Glad to know there is still hope for me OP!!!LOL
Guess shed have to be 26 but I'll let it go at that. I just somehow see myself getting in trouble on this if I continue!!! LMFAO>

Troy


----------



## Old Philosopher (Nov 18, 2009)

In my case, it's not age, it's mileage...


----------



## Runningwolf (Nov 18, 2009)

OP, 53 yrs here,at least there is one thing we'll be able to do before Troy and that is hide our own Easter eggs. LOL I still listen to Hendrix


----------



## Old Philosopher (Nov 18, 2009)

Runningwolf said:


> OP, 53 yrs here,at least there is one thing we'll be able to do before Troy and that is hide our own Easter eggs. LOL I still listen to Hendrix


I'm looking forward to those days when I can do the same thing for the first time, over and over again. 
By the way, has anyone seen my glasses?

I feel I must clarify something here. What some younger folks view as senility, is actually an older person's experience in prioritizing what is important, and what is not worth cluttering the mind.:>


----------



## arcticsid (Nov 18, 2009)

Very true OP, but then again, it is YOU who can't find your glassses. LOL. Remeber when you sat down and heard that crunching noise?..... LOL with you, not at you
Troy


----------



## Old Philosopher (Nov 18, 2009)

arcticsid said:


> Very true OP, but then again, it is YOU who can't find your glassses.

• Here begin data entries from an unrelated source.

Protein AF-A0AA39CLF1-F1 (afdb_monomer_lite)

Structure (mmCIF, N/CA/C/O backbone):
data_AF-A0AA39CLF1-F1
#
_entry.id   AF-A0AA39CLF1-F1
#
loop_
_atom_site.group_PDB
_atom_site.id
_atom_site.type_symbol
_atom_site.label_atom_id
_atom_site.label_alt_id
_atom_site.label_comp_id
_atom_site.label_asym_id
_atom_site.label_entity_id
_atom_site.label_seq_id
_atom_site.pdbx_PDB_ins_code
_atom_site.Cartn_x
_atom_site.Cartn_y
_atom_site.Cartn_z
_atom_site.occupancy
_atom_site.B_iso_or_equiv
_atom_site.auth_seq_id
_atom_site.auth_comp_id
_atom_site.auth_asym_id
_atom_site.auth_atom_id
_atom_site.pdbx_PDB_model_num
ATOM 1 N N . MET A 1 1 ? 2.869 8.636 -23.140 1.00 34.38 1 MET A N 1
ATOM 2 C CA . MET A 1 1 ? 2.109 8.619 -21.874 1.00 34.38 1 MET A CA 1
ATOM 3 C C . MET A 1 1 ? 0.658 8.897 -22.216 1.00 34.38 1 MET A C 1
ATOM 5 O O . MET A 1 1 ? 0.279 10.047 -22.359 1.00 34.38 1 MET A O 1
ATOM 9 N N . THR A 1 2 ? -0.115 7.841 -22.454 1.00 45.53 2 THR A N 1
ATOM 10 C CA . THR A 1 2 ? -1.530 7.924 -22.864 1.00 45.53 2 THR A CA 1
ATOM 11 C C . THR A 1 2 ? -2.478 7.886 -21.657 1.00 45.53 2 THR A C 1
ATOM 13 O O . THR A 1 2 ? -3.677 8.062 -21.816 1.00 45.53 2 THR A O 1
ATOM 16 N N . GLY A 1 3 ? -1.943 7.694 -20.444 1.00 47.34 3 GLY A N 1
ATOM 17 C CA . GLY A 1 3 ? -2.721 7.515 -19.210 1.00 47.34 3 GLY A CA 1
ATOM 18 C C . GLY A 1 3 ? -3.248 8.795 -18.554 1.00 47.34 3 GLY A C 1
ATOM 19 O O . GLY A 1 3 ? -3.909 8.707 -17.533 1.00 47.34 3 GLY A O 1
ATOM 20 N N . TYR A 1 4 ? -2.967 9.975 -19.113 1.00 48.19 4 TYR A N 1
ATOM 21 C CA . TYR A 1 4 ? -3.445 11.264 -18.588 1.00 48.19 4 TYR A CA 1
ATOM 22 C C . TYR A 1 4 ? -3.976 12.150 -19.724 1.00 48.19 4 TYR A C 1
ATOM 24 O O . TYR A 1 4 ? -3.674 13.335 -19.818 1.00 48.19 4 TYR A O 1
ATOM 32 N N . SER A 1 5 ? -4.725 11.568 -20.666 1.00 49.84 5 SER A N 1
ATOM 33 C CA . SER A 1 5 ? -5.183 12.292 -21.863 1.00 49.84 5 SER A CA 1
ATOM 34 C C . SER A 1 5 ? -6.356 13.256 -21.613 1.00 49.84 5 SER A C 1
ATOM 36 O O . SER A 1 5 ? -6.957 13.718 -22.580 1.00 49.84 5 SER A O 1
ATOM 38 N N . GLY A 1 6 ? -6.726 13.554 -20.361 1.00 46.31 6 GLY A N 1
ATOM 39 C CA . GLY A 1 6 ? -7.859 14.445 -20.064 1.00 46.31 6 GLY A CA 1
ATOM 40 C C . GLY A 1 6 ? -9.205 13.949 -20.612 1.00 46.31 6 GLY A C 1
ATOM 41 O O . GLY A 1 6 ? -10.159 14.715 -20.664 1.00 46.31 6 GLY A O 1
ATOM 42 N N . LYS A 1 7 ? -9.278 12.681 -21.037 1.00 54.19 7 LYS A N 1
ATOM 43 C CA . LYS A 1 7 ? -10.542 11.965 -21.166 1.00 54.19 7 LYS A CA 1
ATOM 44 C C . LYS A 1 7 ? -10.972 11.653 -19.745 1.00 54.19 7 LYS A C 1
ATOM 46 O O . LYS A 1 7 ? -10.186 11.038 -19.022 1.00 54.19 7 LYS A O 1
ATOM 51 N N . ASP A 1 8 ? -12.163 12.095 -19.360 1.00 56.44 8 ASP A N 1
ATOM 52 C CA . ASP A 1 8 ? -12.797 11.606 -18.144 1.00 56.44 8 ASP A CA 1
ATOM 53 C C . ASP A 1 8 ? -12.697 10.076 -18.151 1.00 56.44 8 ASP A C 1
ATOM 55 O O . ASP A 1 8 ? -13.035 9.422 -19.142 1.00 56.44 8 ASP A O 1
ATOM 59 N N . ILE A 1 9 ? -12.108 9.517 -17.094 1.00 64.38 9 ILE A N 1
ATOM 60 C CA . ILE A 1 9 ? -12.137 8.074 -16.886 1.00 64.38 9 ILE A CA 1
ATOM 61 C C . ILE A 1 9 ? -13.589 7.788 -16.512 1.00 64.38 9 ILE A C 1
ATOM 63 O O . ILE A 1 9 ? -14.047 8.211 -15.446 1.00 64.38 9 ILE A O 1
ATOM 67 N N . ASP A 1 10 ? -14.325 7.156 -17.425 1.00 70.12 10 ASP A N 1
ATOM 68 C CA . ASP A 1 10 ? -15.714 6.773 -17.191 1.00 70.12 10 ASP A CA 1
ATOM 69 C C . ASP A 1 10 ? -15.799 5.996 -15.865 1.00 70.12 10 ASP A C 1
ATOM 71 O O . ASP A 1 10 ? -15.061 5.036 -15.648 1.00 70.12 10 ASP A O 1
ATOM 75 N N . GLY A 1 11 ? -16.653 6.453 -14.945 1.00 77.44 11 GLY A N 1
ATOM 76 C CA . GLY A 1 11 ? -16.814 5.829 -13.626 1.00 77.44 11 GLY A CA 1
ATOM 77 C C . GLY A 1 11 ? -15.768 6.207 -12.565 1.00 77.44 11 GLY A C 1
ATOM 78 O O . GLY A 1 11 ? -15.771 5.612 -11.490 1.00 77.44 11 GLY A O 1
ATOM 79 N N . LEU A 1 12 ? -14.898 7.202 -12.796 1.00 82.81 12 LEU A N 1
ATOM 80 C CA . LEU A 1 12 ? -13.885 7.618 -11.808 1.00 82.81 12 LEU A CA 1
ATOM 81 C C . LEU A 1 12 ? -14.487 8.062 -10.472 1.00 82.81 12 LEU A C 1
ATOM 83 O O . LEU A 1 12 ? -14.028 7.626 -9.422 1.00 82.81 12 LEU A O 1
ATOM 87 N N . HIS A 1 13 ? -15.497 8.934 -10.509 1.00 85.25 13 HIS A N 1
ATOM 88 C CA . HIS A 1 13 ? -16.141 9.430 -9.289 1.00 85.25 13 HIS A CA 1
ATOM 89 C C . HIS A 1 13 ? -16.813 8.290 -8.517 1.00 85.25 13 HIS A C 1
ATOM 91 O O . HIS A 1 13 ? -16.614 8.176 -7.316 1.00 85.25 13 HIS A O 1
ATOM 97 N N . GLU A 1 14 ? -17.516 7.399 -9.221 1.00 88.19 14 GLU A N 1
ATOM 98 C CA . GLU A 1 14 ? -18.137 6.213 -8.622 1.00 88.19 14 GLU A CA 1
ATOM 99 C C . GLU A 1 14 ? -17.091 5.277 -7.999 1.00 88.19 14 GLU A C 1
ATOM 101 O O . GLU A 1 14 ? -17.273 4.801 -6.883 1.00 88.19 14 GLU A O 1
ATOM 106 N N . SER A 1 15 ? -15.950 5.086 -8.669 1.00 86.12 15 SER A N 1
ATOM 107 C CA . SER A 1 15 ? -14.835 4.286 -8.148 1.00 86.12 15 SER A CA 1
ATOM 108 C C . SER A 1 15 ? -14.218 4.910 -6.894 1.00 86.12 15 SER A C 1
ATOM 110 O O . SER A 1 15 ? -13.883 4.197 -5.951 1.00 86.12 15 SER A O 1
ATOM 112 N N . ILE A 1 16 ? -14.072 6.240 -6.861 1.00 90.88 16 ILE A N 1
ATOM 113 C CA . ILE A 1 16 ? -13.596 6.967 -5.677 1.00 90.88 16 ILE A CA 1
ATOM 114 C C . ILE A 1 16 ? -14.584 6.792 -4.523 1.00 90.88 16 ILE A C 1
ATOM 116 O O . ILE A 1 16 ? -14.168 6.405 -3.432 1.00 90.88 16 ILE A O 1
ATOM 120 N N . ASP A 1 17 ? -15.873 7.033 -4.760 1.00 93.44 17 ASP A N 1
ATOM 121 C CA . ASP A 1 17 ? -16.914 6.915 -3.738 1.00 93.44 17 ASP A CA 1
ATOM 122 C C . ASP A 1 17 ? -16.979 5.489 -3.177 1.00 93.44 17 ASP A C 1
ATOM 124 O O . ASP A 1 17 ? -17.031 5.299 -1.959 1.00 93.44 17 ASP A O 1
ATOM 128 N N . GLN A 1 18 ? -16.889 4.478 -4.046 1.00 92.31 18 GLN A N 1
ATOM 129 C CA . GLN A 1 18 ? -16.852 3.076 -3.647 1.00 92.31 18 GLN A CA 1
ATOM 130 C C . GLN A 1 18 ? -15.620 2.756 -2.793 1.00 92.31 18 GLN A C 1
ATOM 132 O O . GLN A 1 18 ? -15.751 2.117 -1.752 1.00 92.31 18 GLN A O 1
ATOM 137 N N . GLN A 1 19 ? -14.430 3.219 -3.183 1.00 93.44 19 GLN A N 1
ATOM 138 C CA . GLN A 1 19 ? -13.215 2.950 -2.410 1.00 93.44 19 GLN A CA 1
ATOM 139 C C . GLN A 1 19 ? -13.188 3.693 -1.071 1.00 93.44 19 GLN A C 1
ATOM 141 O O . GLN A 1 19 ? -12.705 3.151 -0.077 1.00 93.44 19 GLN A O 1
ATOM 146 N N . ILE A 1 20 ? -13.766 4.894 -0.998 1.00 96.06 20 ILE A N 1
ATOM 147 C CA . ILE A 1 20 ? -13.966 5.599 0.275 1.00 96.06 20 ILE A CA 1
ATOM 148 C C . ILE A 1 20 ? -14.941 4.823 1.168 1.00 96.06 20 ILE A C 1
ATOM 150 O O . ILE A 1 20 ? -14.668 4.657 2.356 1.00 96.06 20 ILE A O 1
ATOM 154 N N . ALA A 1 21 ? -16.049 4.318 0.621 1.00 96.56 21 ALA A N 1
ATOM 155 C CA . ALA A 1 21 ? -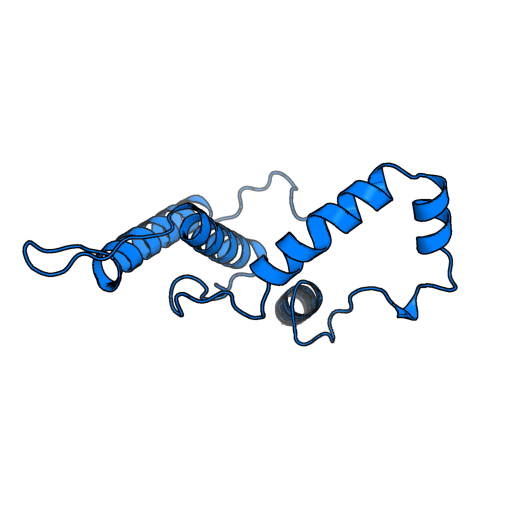16.993 3.497 1.377 1.00 96.56 21 ALA A CA 1
ATOM 156 C C . ALA A 1 21 ? -16.333 2.210 1.906 1.00 96.56 21 ALA A C 1
ATOM 158 O O . ALA A 1 21 ? -16.500 1.882 3.082 1.00 96.56 21 ALA A O 1
ATOM 159 N N . ASN A 1 22 ? -15.522 1.539 1.081 1.00 95.25 22 ASN A N 1
ATOM 160 C CA . ASN A 1 22 ? -14.734 0.373 1.490 1.00 95.25 22 ASN A CA 1
ATOM 161 C C . ASN A 1 22 ? -13.766 0.721 2.627 1.00 95.25 22 ASN A C 1
ATOM 163 O O . ASN A 1 22 ? -13.681 -0.015 3.605 1.00 95.25 22 ASN A O 1
ATOM 167 N N . PHE A 1 23 ? -13.081 1.865 2.542 1.00 96.88 23 PHE A N 1
ATOM 168 C CA . PHE A 1 23 ? -12.169 2.321 3.590 1.00 96.88 23 PHE A CA 1
ATOM 169 C C . PHE A 1 23 ? -12.883 2.592 4.916 1.00 96.88 23 PHE A C 1
ATOM 171 O O . PHE A 1 23 ? -12.382 2.216 5.974 1.00 96.88 23 PHE A O 1
ATOM 178 N N . ILE A 1 24 ? -14.062 3.218 4.873 1.00 96.88 24 ILE A N 1
ATOM 179 C CA . ILE A 1 24 ? -14.882 3.439 6.069 1.00 96.88 24 ILE A CA 1
ATOM 180 C C . ILE A 1 24 ? -15.263 2.093 6.691 1.00 96.88 24 ILE A C 1
ATOM 182 O O . ILE A 1 24 ? -15.002 1.889 7.875 1.00 96.88 24 ILE A O 1
ATOM 186 N N . GLY A 1 25 ? -15.791 1.159 5.892 1.00 96.69 25 GLY A N 1
ATOM 187 C CA . GLY A 1 25 ? -16.148 -0.184 6.361 1.00 96.69 25 GLY A CA 1
ATOM 188 C C . GLY A 1 25 ? -14.958 -0.933 6.967 1.00 96.69 25 GLY A C 1
ATOM 189 O O . GLY A 1 25 ? -15.062 -1.486 8.057 1.00 96.69 25 GLY A O 1
ATOM 190 N N . PHE A 1 26 ? -13.795 -0.863 6.321 1.00 96.12 26 PHE A N 1
ATOM 191 C CA . PHE A 1 26 ? -12.537 -1.425 6.809 1.00 96.12 26 PHE A CA 1
ATOM 192 C C . PHE A 1 26 ? -12.140 -0.882 8.196 1.00 96.12 26 PHE A C 1
ATOM 194 O O . PHE A 1 26 ? -11.779 -1.653 9.091 1.00 96.12 26 PHE A O 1
ATOM 201 N N . ILE A 1 27 ? -12.235 0.437 8.410 1.00 96.56 27 ILE A N 1
ATOM 202 C CA . ILE A 1 27 ? -11.943 1.059 9.710 1.00 96.56 27 ILE A CA 1
ATOM 203 C C . ILE A 1 27 ? -12.976 0.643 10.762 1.00 96.56 27 ILE A C 1
ATOM 205 O O . ILE A 1 27 ? -12.600 0.319 11.891 1.00 96.56 27 ILE A O 1
ATOM 209 N N . GLU A 1 28 ? -14.261 0.637 10.410 1.00 95.19 28 GLU A N 1
ATOM 210 C CA . GLU A 1 28 ? -15.348 0.249 11.313 1.00 95.19 28 GLU A CA 1
ATOM 211 C C . GLU A 1 28 ? -15.245 -1.218 11.748 1.00 95.19 28 GLU A C 1
ATOM 213 O O . GLU A 1 28 ? -15.459 -1.531 12.920 1.00 95.19 28 GLU A O 1
ATOM 218 N N . GLU A 1 29 ? -14.868 -2.116 10.839 1.00 94.81 29 GLU A N 1
ATOM 219 C CA . GLU A 1 29 ? -14.743 -3.545 11.118 1.00 94.81 29 GLU A CA 1
ATOM 220 C C . GLU A 1 29 ? -13.501 -3.862 11.963 1.00 94.81 29 GLU A C 1
ATOM 222 O O . GLU A 1 29 ? -13.581 -4.579 12.967 1.00 94.81 29 GLU A O 1
ATOM 227 N N . LYS A 1 30 ? -12.337 -3.320 11.580 1.00 93.50 30 LYS A N 1
ATOM 228 C CA . LYS A 1 30 ? -11.049 -3.743 12.153 1.00 93.50 30 LYS A CA 1
ATOM 229 C C . LYS A 1 30 ? -10.560 -2.840 13.287 1.00 93.50 30 LYS A C 1
ATOM 231 O O . LYS A 1 30 ? -9.967 -3.344 14.241 1.00 93.50 30 LYS A O 1
ATOM 236 N N . TYR A 1 31 ? -10.859 -1.540 13.257 1.00 95.12 31 TYR A N 1
ATOM 237 C CA . TYR A 1 31 ? -10.209 -0.533 14.113 1.00 95.12 31 TYR A CA 1
ATOM 238 C C . TYR A 1 31 ? -11.153 0.232 15.053 1.00 95.12 31 TYR A C 1
ATOM 240 O O . TYR A 1 31 ? -10.710 1.110 15.798 1.00 95.12 31 TYR A O 1
ATOM 248 N N . LEU A 1 32 ? -12.445 -0.105 15.092 1.00 94.44 32 LEU A N 1
ATOM 249 C CA . LEU A 1 32 ? -13.373 0.538 16.018 1.00 94.44 32 LEU A CA 1
ATOM 250 C C . LEU A 1 32 ? -13.062 0.147 17.472 1.00 94.44 32 LEU A C 1
ATOM 252 O O . LEU A 1 32 ? -13.140 -1.017 17.866 1.00 94.44 32 LEU A O 1
ATOM 256 N N . SER A 1 33 ? -12.719 1.143 18.286 1.00 94.44 33 SER A N 1
ATOM 257 C CA . SER A 1 33 ? -12.467 0.955 19.717 1.00 94.44 33 SER A CA 1
ATOM 258 C C . SER A 1 33 ? -13.775 0.932 20.516 1.00 94.44 33 SER A C 1
ATOM 260 O O . SER A 1 33 ? -14.724 1.655 20.215 1.00 94.44 33 SER A O 1
ATOM 262 N N . THR A 1 34 ? -13.817 0.143 21.588 1.00 93.19 34 THR A N 1
ATOM 263 C CA . THR A 1 34 ? -14.928 0.086 22.549 1.00 93.19 34 THR A CA 1
ATOM 264 C C . THR A 1 34 ? -14.474 0.555 23.933 1.00 93.19 34 THR A C 1
ATOM 266 O O . THR A 1 34 ? -13.300 0.832 24.165 1.00 93.19 34 THR A O 1
ATOM 269 N N . LYS A 1 35 ? -15.396 0.618 24.905 1.00 93.44 35 LYS A N 1
ATOM 270 C CA . LYS A 1 35 ? -15.057 0.987 26.294 1.00 93.44 35 LYS A CA 1
ATOM 271 C C . LYS A 1 35 ? -14.051 0.036 26.956 1.00 93.44 35 LYS A C 1
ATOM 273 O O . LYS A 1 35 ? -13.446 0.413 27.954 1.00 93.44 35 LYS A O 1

LOL. Remeber when you sat down and heard that crunching noise?..... LOL with you, not at you
> Troy


That crunching noise was my hip, not my glasses. I found the glasses...now where'd my drink go?


----------



## arcticsid (Nov 18, 2009)

LOL OP.
Look near where you found your glasses at!!


----------



## Runningwolf (Nov 18, 2009)

only thing worse than losing your glasses is misplacing your teeth..LOL


----------



## Old Philosopher (Nov 18, 2009)

Mystery solved! When I couldn't find my glasses, I emptied the drink tumbler (appropriately) and used the bottom as a makeshift magnifying glass to locate the eyeglasses. I was so ecstatic over finding them, I sat down to spread the good news. I couldn't find the drink, because the glass was now just a glass, and not a drink. Simple matter of deduction, Dr. Watson.


----------



## Old Philosopher (Nov 18, 2009)

Runningwolf said:


> only thing worse than losing your glasses is misplacing your teeth..LOL


Without your teeth, you can drink soup. Without your glasses, you can't find the soup.


----------



## Woodbee (Nov 20, 2009)

But still no Luc?


----------



## Old Philosopher (Nov 22, 2009)

Woodbee said:


> But still no Luc?


I did notice that Luc was on just 3 days ago, so that answers one question.
Wish he would have dropped us a note, assuring us all is well.


----------



## Old Philosopher (Dec 4, 2009)

*Alive, but not well...*

I got an email from Luc today. He's been under the weather with a bad cold, and other issues. He's recovering. I told him we'd save a spot at the table for him when he can return.


----------



## Wade E (Dec 4, 2009)

Thanks for informing us and pming him, Ive neen kmeaning to do so but am so busy that I keep forgetting.


----------



## arcticsid (Dec 4, 2009)

Excellent. Luc has always been a valuable memeber in his contributions to this forum. I too am glad to hear from him, through you. Thanks for filling us in.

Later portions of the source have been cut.